■ PROBLEM DESCRIPTION
Return the data exactly, but only from the line containing "ATOM 368 C C" through its last line.

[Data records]
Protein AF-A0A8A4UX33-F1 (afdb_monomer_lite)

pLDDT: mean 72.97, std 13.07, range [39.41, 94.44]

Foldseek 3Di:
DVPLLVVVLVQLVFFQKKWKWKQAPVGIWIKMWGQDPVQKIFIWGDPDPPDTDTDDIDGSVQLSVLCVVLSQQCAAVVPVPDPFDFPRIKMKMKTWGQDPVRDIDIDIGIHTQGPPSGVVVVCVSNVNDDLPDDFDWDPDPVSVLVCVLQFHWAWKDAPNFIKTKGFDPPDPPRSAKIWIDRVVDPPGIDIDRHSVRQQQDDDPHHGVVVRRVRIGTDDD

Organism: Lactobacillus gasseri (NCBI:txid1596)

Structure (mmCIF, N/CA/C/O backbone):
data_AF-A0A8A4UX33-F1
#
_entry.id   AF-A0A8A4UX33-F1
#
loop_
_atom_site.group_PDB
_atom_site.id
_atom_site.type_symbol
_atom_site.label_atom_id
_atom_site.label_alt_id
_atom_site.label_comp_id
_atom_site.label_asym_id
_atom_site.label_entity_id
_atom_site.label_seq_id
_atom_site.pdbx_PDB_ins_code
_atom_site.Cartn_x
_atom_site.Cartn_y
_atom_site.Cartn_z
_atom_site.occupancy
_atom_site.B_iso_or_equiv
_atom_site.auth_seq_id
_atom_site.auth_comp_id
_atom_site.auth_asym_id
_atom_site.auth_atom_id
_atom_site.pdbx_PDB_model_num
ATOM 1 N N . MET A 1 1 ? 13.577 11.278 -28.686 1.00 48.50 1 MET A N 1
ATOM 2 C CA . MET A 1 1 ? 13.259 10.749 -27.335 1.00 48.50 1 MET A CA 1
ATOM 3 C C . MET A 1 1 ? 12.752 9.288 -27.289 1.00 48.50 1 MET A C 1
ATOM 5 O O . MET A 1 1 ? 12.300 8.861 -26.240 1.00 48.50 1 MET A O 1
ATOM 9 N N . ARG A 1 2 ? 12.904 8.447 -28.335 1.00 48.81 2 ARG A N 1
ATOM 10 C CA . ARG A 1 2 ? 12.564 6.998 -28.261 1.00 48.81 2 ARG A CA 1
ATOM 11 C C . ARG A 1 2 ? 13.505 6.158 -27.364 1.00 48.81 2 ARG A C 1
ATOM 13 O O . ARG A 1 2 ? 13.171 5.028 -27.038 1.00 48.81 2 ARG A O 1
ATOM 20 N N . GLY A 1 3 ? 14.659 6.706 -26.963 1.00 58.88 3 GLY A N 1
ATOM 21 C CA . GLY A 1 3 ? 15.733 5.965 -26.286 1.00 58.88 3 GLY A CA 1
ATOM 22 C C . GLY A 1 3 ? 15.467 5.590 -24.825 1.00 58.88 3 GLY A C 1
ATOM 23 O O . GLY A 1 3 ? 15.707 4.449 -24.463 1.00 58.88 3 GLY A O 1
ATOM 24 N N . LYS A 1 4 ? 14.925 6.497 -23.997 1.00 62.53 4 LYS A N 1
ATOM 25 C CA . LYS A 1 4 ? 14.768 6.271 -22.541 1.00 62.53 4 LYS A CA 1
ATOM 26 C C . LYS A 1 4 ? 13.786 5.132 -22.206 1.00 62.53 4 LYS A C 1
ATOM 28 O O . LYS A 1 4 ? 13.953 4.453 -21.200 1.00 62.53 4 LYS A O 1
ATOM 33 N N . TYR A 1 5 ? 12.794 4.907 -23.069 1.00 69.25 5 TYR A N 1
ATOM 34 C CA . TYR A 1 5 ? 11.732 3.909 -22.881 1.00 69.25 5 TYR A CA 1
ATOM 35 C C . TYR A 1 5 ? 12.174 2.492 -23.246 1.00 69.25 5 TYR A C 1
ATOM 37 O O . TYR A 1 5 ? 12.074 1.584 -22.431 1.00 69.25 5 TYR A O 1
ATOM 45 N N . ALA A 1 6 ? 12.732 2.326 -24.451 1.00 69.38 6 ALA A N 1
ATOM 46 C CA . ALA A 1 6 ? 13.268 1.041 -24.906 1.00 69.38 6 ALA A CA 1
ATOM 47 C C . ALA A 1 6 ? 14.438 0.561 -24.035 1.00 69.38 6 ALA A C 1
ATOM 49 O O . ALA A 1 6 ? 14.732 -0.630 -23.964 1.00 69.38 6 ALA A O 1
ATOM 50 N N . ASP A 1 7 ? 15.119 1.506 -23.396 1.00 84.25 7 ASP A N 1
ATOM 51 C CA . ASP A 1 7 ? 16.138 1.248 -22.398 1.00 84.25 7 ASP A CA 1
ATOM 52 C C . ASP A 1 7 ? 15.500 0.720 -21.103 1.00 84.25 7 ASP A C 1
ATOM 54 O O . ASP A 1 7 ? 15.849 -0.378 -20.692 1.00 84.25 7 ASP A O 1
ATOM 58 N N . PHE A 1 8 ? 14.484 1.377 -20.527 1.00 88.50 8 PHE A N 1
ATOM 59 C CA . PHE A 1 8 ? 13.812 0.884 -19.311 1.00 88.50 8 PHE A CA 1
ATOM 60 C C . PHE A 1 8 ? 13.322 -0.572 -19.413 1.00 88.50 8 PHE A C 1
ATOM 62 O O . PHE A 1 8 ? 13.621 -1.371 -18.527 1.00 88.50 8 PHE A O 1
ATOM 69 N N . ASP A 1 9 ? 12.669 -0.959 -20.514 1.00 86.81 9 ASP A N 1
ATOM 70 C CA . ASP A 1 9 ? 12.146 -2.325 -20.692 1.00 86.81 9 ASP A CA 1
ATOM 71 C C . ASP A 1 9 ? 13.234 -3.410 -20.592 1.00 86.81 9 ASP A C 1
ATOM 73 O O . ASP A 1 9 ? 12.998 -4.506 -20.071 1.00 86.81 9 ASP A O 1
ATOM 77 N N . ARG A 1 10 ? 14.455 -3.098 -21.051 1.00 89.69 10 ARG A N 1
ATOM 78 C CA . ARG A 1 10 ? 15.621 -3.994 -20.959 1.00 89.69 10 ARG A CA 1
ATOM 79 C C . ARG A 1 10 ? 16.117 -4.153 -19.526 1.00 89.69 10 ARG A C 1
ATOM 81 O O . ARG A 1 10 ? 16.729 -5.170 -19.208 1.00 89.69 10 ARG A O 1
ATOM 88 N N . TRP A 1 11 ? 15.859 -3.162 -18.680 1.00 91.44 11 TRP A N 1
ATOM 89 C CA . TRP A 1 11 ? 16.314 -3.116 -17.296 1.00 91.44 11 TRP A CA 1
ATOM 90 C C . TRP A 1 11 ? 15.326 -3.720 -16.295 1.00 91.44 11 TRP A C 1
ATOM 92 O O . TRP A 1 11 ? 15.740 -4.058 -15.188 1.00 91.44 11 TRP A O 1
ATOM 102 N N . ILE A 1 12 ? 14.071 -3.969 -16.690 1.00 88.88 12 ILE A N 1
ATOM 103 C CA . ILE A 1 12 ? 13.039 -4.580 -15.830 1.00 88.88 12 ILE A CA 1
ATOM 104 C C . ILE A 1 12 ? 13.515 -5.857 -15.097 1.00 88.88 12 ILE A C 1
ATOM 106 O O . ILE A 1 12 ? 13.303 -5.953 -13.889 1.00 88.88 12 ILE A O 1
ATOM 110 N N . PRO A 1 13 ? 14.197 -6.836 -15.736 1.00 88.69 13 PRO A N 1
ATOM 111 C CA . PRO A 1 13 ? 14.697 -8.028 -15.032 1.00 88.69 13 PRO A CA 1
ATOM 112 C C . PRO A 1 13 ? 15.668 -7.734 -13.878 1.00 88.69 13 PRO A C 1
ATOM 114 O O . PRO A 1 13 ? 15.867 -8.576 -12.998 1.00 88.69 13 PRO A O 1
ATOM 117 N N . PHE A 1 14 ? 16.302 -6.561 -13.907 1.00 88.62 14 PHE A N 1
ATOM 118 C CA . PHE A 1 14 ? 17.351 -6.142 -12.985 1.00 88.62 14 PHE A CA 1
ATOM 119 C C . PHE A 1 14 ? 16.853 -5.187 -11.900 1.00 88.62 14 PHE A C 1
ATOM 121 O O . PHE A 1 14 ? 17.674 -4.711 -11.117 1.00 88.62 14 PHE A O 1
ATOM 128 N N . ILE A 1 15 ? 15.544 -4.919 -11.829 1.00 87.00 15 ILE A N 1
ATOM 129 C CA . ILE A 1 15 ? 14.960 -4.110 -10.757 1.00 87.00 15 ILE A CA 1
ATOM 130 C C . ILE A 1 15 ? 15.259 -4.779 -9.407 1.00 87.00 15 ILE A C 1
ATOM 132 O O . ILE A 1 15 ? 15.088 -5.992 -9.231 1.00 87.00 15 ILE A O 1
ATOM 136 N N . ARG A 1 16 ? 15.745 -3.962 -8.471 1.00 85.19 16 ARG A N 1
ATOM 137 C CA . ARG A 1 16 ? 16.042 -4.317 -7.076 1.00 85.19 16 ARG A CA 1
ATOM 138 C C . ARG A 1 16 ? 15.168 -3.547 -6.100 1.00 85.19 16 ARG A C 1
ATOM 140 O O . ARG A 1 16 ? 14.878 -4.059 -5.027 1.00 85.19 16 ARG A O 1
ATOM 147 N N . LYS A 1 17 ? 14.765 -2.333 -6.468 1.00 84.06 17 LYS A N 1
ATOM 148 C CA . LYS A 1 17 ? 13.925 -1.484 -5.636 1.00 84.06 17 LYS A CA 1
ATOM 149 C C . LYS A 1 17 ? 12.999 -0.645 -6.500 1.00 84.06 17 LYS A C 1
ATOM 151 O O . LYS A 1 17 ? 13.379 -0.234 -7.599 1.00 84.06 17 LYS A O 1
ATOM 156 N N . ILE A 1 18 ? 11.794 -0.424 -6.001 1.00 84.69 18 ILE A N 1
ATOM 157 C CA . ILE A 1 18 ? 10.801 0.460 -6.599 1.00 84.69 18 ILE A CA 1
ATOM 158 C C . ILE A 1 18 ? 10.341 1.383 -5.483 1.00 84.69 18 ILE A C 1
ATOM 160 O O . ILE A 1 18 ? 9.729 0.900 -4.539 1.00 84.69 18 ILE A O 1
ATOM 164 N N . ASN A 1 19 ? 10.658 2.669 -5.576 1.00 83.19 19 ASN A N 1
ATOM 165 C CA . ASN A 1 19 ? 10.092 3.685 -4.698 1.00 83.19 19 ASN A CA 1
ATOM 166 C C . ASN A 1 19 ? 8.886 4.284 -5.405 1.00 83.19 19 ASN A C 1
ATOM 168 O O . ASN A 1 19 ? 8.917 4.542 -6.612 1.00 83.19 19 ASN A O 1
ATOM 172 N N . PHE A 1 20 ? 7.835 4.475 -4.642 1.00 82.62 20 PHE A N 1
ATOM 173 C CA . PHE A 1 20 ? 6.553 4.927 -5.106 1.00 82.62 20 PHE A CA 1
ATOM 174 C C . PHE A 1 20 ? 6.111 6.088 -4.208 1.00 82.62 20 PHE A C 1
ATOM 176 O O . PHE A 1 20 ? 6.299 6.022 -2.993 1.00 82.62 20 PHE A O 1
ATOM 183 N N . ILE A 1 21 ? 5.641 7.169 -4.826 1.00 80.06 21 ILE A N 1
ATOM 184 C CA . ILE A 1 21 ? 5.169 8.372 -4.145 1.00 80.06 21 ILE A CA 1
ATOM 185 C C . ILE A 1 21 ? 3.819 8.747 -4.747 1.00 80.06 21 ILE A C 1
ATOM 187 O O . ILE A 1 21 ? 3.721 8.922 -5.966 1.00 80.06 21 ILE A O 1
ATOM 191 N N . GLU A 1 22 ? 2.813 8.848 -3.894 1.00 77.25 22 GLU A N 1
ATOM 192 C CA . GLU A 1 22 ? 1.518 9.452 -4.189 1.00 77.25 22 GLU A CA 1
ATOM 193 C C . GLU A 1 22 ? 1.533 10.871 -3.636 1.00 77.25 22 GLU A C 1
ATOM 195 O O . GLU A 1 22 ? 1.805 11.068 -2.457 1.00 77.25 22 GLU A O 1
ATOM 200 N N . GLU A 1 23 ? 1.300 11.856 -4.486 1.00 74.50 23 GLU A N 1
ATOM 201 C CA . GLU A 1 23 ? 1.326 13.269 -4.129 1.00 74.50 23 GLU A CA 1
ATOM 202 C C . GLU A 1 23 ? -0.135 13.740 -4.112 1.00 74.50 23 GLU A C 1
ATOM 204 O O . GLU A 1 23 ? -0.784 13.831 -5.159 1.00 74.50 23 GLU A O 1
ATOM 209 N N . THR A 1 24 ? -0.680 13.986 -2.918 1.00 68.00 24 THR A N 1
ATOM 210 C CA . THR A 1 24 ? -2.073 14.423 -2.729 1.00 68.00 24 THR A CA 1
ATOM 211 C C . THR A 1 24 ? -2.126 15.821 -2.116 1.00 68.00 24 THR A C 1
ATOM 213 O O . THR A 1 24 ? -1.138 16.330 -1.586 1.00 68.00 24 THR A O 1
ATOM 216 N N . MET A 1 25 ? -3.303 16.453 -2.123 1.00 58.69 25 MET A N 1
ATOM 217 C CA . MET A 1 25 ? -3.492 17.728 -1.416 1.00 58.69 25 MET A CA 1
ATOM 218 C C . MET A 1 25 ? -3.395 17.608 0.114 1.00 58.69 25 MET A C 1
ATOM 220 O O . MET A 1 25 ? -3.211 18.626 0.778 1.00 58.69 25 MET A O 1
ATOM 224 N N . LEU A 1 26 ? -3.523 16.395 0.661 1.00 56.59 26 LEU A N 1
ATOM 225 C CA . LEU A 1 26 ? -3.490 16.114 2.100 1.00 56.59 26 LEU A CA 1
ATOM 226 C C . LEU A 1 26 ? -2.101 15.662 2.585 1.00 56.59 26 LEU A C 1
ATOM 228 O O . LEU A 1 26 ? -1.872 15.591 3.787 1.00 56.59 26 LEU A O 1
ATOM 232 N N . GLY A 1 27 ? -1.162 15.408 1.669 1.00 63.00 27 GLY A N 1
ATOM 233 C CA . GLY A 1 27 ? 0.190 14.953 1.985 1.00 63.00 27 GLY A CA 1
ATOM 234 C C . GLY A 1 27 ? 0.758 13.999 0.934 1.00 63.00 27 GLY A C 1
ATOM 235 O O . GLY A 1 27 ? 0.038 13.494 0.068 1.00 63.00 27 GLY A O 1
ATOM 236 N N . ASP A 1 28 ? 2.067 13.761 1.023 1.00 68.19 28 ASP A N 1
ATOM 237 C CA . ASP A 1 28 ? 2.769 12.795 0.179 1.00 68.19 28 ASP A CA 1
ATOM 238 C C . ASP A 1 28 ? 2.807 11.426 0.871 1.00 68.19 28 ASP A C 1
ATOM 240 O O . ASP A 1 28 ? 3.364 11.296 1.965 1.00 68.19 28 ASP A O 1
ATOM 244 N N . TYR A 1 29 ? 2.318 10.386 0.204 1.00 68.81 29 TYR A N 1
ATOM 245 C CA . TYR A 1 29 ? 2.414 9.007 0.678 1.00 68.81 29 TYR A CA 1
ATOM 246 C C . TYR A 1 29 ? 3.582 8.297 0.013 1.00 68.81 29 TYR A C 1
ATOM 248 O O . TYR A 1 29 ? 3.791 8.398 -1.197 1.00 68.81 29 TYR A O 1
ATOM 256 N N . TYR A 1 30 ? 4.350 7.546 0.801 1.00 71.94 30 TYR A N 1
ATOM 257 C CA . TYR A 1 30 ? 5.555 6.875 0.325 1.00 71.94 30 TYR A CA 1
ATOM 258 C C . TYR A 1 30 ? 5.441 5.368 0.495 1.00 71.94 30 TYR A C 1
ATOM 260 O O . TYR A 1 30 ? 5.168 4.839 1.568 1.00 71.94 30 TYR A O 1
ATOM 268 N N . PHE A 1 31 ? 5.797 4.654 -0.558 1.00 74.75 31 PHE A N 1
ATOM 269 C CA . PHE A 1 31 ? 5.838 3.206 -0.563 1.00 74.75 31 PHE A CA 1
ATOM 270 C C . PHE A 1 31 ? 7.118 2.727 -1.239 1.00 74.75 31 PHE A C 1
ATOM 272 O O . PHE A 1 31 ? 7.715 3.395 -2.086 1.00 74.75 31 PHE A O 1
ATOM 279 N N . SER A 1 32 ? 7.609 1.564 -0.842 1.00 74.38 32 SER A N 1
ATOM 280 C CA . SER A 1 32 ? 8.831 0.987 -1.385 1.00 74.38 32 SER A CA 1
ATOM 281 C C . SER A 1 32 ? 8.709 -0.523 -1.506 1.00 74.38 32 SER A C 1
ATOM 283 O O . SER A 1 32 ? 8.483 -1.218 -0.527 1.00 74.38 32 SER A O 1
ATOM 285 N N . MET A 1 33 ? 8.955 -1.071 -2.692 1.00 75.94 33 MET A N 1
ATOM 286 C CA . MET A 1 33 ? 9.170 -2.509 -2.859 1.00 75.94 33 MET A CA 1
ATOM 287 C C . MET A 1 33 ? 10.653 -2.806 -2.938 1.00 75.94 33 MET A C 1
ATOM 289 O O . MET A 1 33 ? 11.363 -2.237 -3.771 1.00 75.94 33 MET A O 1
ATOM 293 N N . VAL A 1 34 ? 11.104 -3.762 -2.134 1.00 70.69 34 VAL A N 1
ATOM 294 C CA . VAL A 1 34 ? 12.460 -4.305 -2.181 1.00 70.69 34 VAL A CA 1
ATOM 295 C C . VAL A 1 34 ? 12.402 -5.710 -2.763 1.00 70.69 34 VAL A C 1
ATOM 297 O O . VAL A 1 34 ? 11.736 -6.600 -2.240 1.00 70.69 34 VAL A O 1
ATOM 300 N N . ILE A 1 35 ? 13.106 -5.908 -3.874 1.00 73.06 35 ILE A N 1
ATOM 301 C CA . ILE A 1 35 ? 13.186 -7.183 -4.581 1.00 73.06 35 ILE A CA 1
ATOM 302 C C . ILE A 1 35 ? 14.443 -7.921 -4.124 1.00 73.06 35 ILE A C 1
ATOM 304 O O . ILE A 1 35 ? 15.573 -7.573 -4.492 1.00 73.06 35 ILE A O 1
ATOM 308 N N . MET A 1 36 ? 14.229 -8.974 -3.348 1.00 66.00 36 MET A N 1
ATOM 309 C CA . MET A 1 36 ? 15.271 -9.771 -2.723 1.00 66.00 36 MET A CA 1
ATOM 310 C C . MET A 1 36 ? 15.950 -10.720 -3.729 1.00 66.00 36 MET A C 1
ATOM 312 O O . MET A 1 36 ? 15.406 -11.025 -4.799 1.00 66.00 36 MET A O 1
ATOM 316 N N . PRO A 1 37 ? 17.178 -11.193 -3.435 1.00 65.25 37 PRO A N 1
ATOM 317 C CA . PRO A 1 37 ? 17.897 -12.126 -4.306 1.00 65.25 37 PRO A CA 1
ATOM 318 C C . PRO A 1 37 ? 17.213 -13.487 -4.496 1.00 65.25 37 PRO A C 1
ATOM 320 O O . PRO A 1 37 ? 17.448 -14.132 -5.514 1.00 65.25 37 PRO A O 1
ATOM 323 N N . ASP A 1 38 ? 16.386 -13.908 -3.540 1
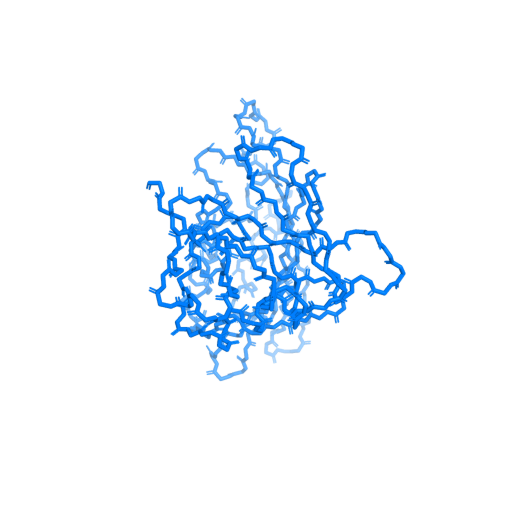.00 67.62 38 ASP A N 1
ATOM 324 C CA . ASP A 1 38 ? 15.671 -15.192 -3.501 1.00 67.62 38 ASP A CA 1
ATOM 325 C C . ASP A 1 38 ? 14.318 -15.173 -4.241 1.00 67.62 38 ASP A C 1
ATOM 327 O O . ASP A 1 38 ? 13.506 -16.079 -4.076 1.00 67.62 38 ASP A O 1
ATOM 331 N N . ASP A 1 39 ? 14.090 -14.158 -5.081 1.00 70.25 39 ASP A N 1
ATOM 332 C CA . ASP A 1 39 ? 12.851 -13.931 -5.841 1.00 70.25 39 ASP A CA 1
ATOM 333 C C . ASP A 1 39 ? 11.652 -13.467 -4.989 1.00 70.25 39 ASP A C 1
ATOM 335 O O . ASP A 1 39 ? 10.564 -13.257 -5.536 1.00 70.25 39 ASP A O 1
ATOM 339 N N . SER A 1 40 ? 11.837 -13.236 -3.683 1.00 67.19 40 SER A N 1
ATOM 340 C CA . SER A 1 40 ? 10.825 -12.589 -2.843 1.00 67.19 40 SER A CA 1
ATOM 341 C C . SER A 1 40 ? 10.815 -11.068 -3.038 1.00 67.19 40 SER A C 1
ATOM 343 O O . SER A 1 40 ? 11.830 -10.434 -3.337 1.00 67.19 40 SER A O 1
ATOM 345 N N . VAL A 1 41 ? 9.637 -10.465 -2.914 1.00 69.81 41 VAL A N 1
ATOM 346 C CA . VAL A 1 41 ? 9.441 -9.012 -2.922 1.00 69.81 41 VAL A CA 1
ATOM 347 C C . VAL A 1 41 ? 8.831 -8.624 -1.595 1.00 69.81 41 VAL A C 1
ATOM 349 O O . VAL A 1 41 ? 7.722 -9.062 -1.298 1.00 69.81 41 VAL A O 1
ATOM 352 N N . ILE A 1 42 ? 9.545 -7.803 -0.835 1.00 60.91 42 ILE A N 1
ATOM 353 C CA . ILE A 1 42 ? 9.064 -7.210 0.408 1.00 60.91 42 ILE A CA 1
ATOM 354 C C . ILE A 1 42 ? 8.457 -5.859 0.055 1.00 60.91 42 ILE A C 1
ATOM 356 O O . ILE A 1 42 ? 9.131 -5.001 -0.519 1.00 60.91 42 ILE A O 1
ATOM 360 N N . SER A 1 43 ? 7.181 -5.695 0.375 1.00 67.56 43 SER A N 1
ATOM 361 C CA . SER A 1 43 ? 6.476 -4.423 0.246 1.00 67.56 43 SER A CA 1
ATOM 362 C C . SER A 1 43 ? 6.581 -3.669 1.562 1.00 67.56 43 SER A C 1
ATOM 364 O O . SER A 1 43 ? 6.229 -4.221 2.603 1.00 67.56 43 SER A O 1
ATOM 366 N N . LEU A 1 44 ? 7.098 -2.448 1.507 1.00 59.25 44 LEU A N 1
ATOM 367 C CA . LEU A 1 44 ? 7.291 -1.562 2.642 1.00 59.25 44 LEU A CA 1
ATOM 368 C C . LEU A 1 44 ? 6.418 -0.328 2.452 1.00 59.25 44 LEU A C 1
ATOM 370 O O . LEU A 1 44 ? 6.548 0.370 1.446 1.00 59.25 44 LEU A O 1
ATOM 374 N N . GLU A 1 45 ? 5.570 -0.055 3.424 1.00 68.19 45 GLU A N 1
ATOM 375 C CA . GLU A 1 45 ? 4.730 1.138 3.460 1.00 68.19 45 GLU A CA 1
ATOM 376 C C . GLU A 1 45 ? 5.264 2.103 4.512 1.00 68.19 45 GLU A C 1
ATOM 378 O O . GLU A 1 45 ? 5.812 1.665 5.529 1.00 68.19 45 GLU A O 1
ATOM 383 N N . LYS A 1 46 ? 5.193 3.401 4.211 1.00 64.75 46 LYS A N 1
ATOM 384 C CA . LYS A 1 46 ? 5.675 4.468 5.077 1.00 64.75 46 LYS A CA 1
ATOM 385 C C . LYS A 1 46 ? 4.478 5.227 5.640 1.00 64.75 46 LYS A C 1
ATOM 387 O O . LYS A 1 46 ? 3.819 5.952 4.904 1.00 64.75 46 LYS A O 1
ATOM 392 N N . GLU A 1 47 ? 4.253 5.060 6.933 1.00 53.16 47 GLU A N 1
ATOM 393 C CA . GLU A 1 47 ? 3.133 5.663 7.665 1.00 53.16 47 GLU A CA 1
ATOM 394 C C . GLU A 1 47 ? 3.437 7.117 8.080 1.00 53.16 47 GLU A C 1
ATOM 396 O O . GLU A 1 47 ? 2.555 7.963 8.072 1.00 53.16 47 GLU A O 1
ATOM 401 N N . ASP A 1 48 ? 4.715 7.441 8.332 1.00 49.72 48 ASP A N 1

■ RESPONSE TO THE EXERCISE
ATOM 368 C C . LEU A 1 44 ? 6.418 -0.328 2.452 1.00 59.25 44 LEU A C 1
ATOM 370 O O . LEU A 1 44 ? 6.548 0.370 1.446 1.00 59.25 44 LEU A O 1
ATOM 374 N N . GLU A 1 45 ? 5.570 -0.055 3.424 1.00 68.19 45 GLU A N 1
ATOM 375 C CA . GLU A 1 45 ? 4.730 1.138 3.460 1.00 68.19 45 GLU A CA 1
ATOM 376 C C . GLU A 1 45 ? 5.264 2.103 4.512 1.00 68.19 45 GLU A C 1
ATOM 378 O O . GLU A 1 45 ? 5.812 1.665 5.529 1.00 68.19 45 GLU A O 1
ATOM 383 N N . LYS A 1 46 ? 5.193 3.401 4.211 1.00 64.75 46 LYS A N 1
ATOM 384 C CA . LYS A 1 46 ? 5.675 4.468 5.077 1.00 64.75 46 LYS A CA 1
ATOM 385 C C . LYS A 1 46 ? 4.478 5.227 5.640 1.00 64.75 46 LYS A C 1
ATOM 387 O O . LYS A 1 46 ? 3.819 5.952 4.904 1.00 64.75 46 LYS A O 1
ATOM 392 N N . GLU A 1 47 ? 4.253 5.060 6.933 1.00 53.16 47 GLU A N 1
ATOM 393 C CA . GLU A 1 47 ? 3.133 5.663 7.665 1.00 53.16 47 GLU A CA 1
ATOM 394 C C . GLU A 1 47 ? 3.437 7.117 8.080 1.00 53.16 47 GLU A C 1
ATOM 396 O O . GLU A 1 47 ? 2.555 7.963 8.072 1.00 53.16 47 GLU A O 1
ATOM 401 N N . ASP A 1 48 ? 4.715 7.441 8.332 1.00 49.72 48 ASP A N 1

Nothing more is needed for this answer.